How to get good help from mediocre therapy

November 19, 2012

If you live in NYC, finding a therapist is easy. Finding a good therapist in New York is a bit trickier.

Perhaps you're a New Yorker who feels like he or she really needs to find a therapist who's in-network with your insurance plan (I don't recommend it, but not everyone follows that advice). Maybe you don't have insurance and have found poor low-fee or sliding-scale options. Maybe you don't live in NYC and your options for therapy are limited. Finding a great fit is important and you should be picky, but you might not always have great options.

Bad therapy is bad therapy. If you don't feel a good vibe with therapist, you don't feel like you're being heard, or there's something creepy going on, head for the door. But if the therapy is so-so it doesn't mean you're destined to get so-so help. Even when your therapist doesn't seem to provide the sort of leadership you feel is helpful, you can work to make the therapy helpful by providing some leadership of your own.

At TriBeCa Therapy we work to provide excellent, high-quality therapy. Part of why we believe our work is effective is that we build the therapy with you, as a co-collaborator. This means that both you and your Tribeca Therapy therapist will be responsible for the success of the work.

Get active in therapy!

When you take an active posture to anything, not just therapy, you make it better. The truth is, we're trained to be passive, especially around those we perceive to be in authority. School is intense training for this sort of attitude. In most corners of education, at nearly all levels, our job is to show up and spend our time in class doing whatever the teacher tells us to do. If the teacher's good, we learn; if she isn't, we don't.

Television trains us in a similar way. What happens on TV is wholly beyond our control. We can change the channel (just as we can leave a bad therapist) but that's the end of our say.

In most of life, and certainly in therapy, we actually have a tremendous amount of control. You are a central character in the teleplay that is your therapy session, but you're also the co-director, the co-producer and the sole financier of the project. Sure, there's a distribution of labor, as there is on any collaborative project; you don't get to pick the curtains or decide on the length of the sessions. But there's a tremendous amount you get to decide or at least have a serious say in.

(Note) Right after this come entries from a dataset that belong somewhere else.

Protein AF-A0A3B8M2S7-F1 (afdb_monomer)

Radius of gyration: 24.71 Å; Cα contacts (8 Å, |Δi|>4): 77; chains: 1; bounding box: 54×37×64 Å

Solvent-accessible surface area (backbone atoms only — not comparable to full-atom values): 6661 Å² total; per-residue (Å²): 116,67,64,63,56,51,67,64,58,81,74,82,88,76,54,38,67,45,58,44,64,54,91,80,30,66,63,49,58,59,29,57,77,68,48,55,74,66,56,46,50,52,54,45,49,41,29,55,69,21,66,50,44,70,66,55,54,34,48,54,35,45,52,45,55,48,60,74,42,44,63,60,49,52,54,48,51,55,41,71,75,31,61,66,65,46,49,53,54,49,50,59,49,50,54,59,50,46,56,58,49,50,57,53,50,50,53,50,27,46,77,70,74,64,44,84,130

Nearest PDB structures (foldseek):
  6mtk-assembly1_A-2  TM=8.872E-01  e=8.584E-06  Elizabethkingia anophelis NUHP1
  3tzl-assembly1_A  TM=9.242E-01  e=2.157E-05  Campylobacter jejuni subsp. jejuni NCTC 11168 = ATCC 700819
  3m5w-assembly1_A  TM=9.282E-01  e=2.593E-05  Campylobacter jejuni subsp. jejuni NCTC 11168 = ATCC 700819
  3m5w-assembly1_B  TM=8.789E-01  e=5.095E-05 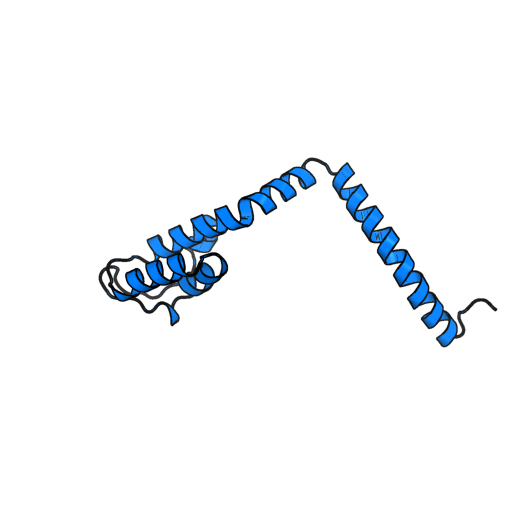 Campylobacter jejuni subsp. jejuni NCTC 11168 = ATCC 700819
  5tew-assembly1_A  TM=8.708E-01  e=7.365E-05  Neisseria gonorrhoeae FA 1090

Secondary structure (DSSP, 8-state):
-HHHHHHT-------SSS---STT-HHHHHHTTTS-HHHHHHHHHHHHHS---HHHHHHHHHHHHHHHTHHHHHHHHHHHH-HHHHHHHHHHHHHHHHHHHHHHHHHHHHHTT-S--

pLDDT: mean 94.92, std 5.66, range [54.41, 98.38]

Foldseek 3Di:
DLLVVLQPQDDDPADQQDAAQLVPDVLSVLQVVQDDPVVNVVVRVDNRRGNHDPNNSSVSSSVSVCVVCVVVVVVVVVCVVPVPVVVVVVVVVVVVVVVVVVVVVQVVCVVVVNHDD

Mean predicted aligned error: 5.01 Å

Sequence (117 aa):
RARKKIMSIKTDSTPVEAPKDPDACSVFDLFKLFANEQEVEELSGRYRAGGLGYGDAKQALFELSQEHFAEARLRREALEADPGRLEEILVAGAERARQKAAEVLGRAKAACGLGAA

Structure (mmCIF, N/CA/C/O backbone):
data_AF-A0A3B8M2S7-F1
#
_entry.id   AF-A0A3B8M2S7-F1
#
loop_
_atom_site.group_PDB
_atom_site.id
_atom_site.type_symbol
_atom_site.label_atom_id
_atom_site.label_alt_id
_atom_site.label_comp_id
_atom_site.label_asym_id
_atom_site.label_entity_id
_atom_site.label_seq_id
_atom_site.pdbx_PDB_ins_code
_atom_site.Cartn_x
_atom_site.Cartn_y
_atom_site.Cartn_z
_atom_site.occupancy
_atom_site.B_iso_or_equiv
_atom_site.auth_seq_id
_atom_site.auth_comp_id
_atom_site.auth_asym_id
_atom_site.auth_atom_id
_atom_site.pdbx_PDB_model_num
ATOM 1 N N . ARG A 1 1 ? 10.887 8.063 3.366 1.00 80.94 1 ARG A N 1
ATOM 2 C CA . ARG A 1 1 ? 11.034 6.6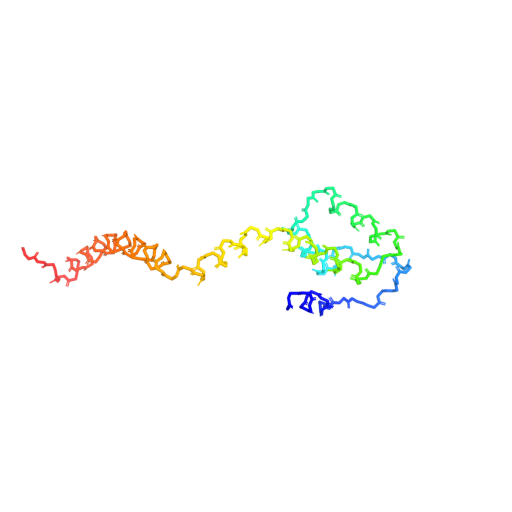63 3.861 1.00 80.94 1 ARG A CA 1
ATOM 3 C C . ARG A 1 1 ? 10.531 5.623 2.848 1.00 80.94 1 ARG A C 1
ATOM 5 O O . ARG A 1 1 ? 11.265 4.675 2.607 1.00 80.94 1 ARG A O 1
ATOM 12 N N . ALA A 1 2 ? 9.352 5.801 2.234 1.00 90.12 2 ALA A N 1
ATOM 13 C CA . ALA A 1 2 ? 8.788 4.863 1.247 1.00 90.12 2 ALA A CA 1
ATOM 14 C C . ALA A 1 2 ? 9.694 4.623 0.022 1.00 90.12 2 ALA A C 1
ATOM 16 O O . ALA A 1 2 ? 10.014 3.475 -0.271 1.00 90.12 2 ALA A O 1
ATOM 17 N N . ARG A 1 3 ? 10.230 5.691 -0.592 1.00 94.94 3 ARG A N 1
ATOM 18 C CA . ARG A 1 3 ? 11.156 5.588 -1.737 1.00 94.94 3 ARG A CA 1
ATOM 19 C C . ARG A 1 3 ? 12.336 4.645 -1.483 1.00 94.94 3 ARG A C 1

If the therapist wins, you win

Asking your therapist, in a variety of ways, how you can help make the therapy better can help you stay on the same page and the same side as your therapist. In good therapy, a therapist will give this sort of direction all the time, but perhaps an inexperienced therapist may not know to do so.

Be a tough customer

There are no bonus point for making your therapist feel good. Being active in the therapy doesn't mean your job is to make your therapist feel like he's always doing good work, for the sake of his ego. Yes, when things are working, be sure to make that clear. But pretending something that isn't working is working is a bad plan.

Be demanding

In mediocre therapy, your therapist may not give you great guidance in helping you discover what you want help with. While from a distance this may seem a surprising problem (Why would someone go to therapy without knowing what she wants?) but wanting, asking for a lot (from the therapy and from life) is not often a given. In my experience as a therapist, most people set their expectations far too low.

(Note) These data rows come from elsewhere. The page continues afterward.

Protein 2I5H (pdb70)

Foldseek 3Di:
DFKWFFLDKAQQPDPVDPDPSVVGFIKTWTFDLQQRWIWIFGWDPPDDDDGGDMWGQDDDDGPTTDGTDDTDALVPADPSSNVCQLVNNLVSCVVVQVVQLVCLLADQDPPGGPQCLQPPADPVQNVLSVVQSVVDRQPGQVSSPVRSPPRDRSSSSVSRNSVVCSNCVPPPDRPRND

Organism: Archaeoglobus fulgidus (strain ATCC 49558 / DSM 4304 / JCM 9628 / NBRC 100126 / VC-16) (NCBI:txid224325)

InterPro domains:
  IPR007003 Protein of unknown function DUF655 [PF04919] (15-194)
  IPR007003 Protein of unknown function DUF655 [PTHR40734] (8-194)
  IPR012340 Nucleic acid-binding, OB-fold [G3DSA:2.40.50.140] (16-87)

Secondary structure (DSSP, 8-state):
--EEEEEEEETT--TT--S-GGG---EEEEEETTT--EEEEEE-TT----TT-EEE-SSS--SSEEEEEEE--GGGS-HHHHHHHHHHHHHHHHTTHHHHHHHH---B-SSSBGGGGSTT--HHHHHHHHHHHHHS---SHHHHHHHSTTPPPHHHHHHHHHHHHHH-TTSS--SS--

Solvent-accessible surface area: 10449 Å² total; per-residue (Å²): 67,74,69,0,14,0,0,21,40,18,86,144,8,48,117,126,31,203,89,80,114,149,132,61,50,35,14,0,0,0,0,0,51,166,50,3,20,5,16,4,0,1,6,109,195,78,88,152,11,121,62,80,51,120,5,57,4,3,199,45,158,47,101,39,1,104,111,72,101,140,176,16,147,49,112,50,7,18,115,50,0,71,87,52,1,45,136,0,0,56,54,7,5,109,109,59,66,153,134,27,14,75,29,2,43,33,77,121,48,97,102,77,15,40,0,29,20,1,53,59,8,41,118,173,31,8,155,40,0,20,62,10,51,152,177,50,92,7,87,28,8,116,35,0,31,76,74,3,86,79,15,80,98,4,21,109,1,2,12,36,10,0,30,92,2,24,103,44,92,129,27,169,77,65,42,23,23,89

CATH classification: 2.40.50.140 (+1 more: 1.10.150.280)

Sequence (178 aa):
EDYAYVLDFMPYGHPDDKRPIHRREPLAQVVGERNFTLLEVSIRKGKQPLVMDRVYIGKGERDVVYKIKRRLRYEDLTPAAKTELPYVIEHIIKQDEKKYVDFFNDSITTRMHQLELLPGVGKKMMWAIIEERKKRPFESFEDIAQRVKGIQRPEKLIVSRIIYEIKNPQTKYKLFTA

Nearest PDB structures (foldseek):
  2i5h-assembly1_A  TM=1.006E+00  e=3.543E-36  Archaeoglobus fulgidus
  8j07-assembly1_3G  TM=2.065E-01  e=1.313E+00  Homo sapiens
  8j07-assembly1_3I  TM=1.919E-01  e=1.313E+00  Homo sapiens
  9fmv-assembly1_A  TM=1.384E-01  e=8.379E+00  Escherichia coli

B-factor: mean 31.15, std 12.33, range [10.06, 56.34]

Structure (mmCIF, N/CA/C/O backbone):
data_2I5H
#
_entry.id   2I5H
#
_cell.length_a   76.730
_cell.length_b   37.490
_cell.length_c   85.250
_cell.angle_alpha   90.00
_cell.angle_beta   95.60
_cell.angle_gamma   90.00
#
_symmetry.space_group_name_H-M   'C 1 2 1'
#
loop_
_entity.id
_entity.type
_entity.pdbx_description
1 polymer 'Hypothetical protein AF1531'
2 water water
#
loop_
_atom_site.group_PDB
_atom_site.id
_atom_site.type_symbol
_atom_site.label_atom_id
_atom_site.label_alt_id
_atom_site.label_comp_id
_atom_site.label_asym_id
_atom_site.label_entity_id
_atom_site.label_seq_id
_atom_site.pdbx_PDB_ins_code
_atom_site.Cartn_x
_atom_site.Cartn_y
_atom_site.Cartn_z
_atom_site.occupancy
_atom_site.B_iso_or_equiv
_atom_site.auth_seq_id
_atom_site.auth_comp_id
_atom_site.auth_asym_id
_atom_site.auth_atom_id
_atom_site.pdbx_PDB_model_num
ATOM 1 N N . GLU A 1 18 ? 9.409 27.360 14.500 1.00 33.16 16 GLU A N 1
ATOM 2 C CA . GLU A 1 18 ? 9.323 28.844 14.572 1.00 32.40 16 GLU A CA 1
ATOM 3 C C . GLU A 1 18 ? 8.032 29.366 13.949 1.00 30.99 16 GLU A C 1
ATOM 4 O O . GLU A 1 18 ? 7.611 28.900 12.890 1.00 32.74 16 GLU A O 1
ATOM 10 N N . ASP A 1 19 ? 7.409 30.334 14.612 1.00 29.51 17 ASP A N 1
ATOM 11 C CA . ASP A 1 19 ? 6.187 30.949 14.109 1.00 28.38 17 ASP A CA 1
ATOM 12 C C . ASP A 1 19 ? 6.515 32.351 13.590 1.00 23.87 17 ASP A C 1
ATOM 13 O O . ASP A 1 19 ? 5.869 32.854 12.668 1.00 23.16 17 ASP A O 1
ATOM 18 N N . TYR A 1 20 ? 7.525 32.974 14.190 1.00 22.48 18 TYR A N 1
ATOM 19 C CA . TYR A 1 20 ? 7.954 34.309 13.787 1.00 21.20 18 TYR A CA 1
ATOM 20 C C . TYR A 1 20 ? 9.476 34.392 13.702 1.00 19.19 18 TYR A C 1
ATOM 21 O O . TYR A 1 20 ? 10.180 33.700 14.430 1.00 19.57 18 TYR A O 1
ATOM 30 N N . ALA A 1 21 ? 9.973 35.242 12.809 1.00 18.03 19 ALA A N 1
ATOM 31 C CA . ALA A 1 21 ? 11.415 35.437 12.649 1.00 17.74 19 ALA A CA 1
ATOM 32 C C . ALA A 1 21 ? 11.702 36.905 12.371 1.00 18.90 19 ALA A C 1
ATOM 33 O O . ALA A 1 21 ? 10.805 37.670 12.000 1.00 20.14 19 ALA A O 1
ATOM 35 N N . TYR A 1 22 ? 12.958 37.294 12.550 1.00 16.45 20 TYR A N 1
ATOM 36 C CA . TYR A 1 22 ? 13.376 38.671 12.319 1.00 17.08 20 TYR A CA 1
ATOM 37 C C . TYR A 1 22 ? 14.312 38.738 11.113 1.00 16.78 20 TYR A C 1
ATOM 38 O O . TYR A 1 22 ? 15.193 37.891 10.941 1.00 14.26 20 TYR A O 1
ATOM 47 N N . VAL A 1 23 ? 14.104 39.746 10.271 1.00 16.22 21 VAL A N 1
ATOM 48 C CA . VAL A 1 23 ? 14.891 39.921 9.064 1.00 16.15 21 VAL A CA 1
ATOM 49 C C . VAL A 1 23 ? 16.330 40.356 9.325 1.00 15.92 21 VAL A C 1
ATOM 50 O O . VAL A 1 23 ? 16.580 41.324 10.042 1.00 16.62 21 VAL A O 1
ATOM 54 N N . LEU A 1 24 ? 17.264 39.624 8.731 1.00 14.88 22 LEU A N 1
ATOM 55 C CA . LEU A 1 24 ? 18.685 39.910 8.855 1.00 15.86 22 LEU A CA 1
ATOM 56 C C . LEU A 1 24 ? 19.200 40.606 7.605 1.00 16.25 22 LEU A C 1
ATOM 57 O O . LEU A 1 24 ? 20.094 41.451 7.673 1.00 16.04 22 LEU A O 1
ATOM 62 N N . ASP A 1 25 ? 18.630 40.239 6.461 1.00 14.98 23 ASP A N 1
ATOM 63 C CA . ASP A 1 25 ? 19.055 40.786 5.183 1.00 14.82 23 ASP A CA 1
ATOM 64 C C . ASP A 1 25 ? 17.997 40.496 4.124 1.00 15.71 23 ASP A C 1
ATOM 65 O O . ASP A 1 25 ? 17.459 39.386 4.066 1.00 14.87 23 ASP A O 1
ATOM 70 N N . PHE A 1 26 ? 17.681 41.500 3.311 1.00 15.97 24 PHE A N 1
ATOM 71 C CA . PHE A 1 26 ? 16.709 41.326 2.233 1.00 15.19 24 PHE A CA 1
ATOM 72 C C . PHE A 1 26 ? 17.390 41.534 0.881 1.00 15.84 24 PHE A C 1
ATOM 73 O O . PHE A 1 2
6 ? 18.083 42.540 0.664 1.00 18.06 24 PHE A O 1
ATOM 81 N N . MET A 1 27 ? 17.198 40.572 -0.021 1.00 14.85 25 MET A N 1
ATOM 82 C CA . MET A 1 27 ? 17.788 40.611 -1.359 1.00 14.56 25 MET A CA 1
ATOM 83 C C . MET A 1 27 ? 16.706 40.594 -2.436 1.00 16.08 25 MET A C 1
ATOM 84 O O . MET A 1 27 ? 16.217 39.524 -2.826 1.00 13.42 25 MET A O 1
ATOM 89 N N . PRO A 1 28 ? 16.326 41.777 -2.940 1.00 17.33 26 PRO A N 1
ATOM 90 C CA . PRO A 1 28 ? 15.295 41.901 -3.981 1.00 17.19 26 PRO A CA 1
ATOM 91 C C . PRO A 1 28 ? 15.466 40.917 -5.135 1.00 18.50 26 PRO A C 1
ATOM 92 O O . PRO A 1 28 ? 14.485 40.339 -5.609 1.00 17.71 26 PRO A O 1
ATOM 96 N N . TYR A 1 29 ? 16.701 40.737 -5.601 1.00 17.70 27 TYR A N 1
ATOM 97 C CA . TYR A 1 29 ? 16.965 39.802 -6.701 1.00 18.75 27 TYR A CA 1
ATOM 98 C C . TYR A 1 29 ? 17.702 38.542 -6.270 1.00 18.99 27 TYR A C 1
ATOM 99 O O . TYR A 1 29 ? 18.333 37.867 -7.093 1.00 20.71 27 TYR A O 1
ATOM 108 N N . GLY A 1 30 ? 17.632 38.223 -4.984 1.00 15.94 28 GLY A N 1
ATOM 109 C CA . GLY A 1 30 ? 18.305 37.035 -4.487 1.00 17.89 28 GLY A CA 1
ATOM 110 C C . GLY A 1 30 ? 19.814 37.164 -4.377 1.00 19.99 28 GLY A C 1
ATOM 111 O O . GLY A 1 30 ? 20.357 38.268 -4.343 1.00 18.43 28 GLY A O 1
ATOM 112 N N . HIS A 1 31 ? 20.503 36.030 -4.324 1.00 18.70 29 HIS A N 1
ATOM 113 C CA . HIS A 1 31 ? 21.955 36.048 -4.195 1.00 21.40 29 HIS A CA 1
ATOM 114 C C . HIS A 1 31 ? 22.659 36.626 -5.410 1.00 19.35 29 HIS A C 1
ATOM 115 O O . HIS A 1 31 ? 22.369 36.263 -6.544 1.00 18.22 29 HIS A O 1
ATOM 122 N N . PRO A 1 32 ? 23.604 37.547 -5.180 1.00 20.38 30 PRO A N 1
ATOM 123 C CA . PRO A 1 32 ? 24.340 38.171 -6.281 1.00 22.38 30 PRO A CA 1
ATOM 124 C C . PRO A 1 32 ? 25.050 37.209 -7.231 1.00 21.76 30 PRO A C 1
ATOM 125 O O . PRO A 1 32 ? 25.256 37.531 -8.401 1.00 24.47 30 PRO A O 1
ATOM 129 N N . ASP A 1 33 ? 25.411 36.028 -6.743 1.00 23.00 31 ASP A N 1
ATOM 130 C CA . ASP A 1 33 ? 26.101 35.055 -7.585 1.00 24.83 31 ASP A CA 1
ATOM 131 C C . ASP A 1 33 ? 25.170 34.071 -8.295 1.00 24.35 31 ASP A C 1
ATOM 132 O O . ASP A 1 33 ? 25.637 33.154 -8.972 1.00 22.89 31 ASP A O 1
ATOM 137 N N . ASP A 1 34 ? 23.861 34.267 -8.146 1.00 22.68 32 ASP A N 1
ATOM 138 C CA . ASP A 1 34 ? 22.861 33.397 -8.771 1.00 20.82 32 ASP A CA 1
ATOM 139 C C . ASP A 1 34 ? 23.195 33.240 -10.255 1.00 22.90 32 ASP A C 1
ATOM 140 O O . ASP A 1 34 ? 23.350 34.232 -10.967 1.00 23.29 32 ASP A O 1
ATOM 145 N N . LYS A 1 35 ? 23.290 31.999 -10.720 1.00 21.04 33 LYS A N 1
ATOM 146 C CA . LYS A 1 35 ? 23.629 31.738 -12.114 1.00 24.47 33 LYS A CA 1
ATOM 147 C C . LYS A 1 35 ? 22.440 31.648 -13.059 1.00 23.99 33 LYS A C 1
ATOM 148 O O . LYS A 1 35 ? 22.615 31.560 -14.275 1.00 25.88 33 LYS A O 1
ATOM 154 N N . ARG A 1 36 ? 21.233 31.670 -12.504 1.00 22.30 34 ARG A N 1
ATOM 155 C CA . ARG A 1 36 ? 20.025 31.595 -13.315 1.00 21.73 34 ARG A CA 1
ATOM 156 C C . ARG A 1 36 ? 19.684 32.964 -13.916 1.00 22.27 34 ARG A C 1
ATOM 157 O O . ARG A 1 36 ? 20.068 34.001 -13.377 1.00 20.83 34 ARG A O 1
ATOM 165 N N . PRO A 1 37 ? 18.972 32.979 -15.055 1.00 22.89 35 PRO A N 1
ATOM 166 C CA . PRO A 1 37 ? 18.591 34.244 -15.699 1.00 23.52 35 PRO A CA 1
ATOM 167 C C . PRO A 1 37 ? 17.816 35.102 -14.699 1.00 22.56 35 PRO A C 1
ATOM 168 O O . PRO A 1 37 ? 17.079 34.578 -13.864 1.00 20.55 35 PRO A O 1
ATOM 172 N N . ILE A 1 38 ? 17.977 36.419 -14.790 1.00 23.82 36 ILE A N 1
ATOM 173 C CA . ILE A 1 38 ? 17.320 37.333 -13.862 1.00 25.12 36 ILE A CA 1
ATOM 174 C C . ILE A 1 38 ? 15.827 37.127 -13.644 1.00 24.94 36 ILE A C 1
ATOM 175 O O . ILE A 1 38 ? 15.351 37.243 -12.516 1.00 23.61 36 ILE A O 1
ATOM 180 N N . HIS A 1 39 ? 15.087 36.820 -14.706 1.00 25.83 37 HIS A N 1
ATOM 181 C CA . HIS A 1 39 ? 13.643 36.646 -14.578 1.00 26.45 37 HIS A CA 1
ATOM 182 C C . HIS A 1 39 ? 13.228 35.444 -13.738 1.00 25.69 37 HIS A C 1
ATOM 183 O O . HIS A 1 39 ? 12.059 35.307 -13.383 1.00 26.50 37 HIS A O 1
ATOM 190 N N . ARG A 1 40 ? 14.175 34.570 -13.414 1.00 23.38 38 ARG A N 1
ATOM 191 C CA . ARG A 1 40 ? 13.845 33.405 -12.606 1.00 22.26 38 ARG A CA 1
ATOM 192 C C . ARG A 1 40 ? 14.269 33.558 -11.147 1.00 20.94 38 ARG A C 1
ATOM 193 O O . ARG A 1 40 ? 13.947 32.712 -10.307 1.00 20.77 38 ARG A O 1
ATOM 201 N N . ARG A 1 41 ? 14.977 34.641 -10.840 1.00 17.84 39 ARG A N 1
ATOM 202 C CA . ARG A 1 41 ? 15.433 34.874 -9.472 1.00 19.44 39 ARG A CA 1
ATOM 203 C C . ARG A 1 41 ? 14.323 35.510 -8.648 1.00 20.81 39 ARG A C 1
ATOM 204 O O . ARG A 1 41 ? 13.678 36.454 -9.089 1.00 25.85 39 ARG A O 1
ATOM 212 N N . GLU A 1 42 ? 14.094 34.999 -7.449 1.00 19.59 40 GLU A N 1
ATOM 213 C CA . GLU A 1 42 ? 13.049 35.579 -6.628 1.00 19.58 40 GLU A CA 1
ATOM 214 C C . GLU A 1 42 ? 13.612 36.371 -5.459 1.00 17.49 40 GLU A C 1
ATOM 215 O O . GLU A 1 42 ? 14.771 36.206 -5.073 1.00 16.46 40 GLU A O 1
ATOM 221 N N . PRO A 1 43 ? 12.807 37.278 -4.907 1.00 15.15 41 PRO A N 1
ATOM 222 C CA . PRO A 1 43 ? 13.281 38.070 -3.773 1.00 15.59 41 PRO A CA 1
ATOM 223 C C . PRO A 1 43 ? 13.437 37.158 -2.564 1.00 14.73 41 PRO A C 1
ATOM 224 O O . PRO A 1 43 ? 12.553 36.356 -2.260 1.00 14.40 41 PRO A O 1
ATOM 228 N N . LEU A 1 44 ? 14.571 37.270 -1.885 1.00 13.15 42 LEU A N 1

The result? They miss out on a critical part of great therapy: being challenged to look at the implicit limits we've placed on what we might be able to build and problems we might be able to move past. Far too many people arrive in therapy assuming they'll simply have to live with a certain about of panic, or believing they couldn't possibly have a great relationship, or change careers.  If those issues are left unexplored, you might get all the help you've asked for, which might not be very much.

Ask for directions

Great therapists give directions. They know how to create an environment where their clients get to work, in and out of the therapy session. In so-so therapy, you might need to take the lead. Consider asking:

How do you think I can get the most help from being in therapy with you?

Can you recommend any homework assignments?

What do the patients who get the most help from you have in common?

Are there other things I can try to make [symptom x] get better?

Do the work

A huge assumption that so many people bring to therapy is that going to therapy makes our lives better. This is no more true than the belief that going to the gym is what gets your body in shape. Therapy is work. Being a tough customer, asking for a lot from the therapy and from yourself, and making sure you stick to the program in and out of the therapy session is the recipe for growing emotionally, even when the therapy isn't perfect.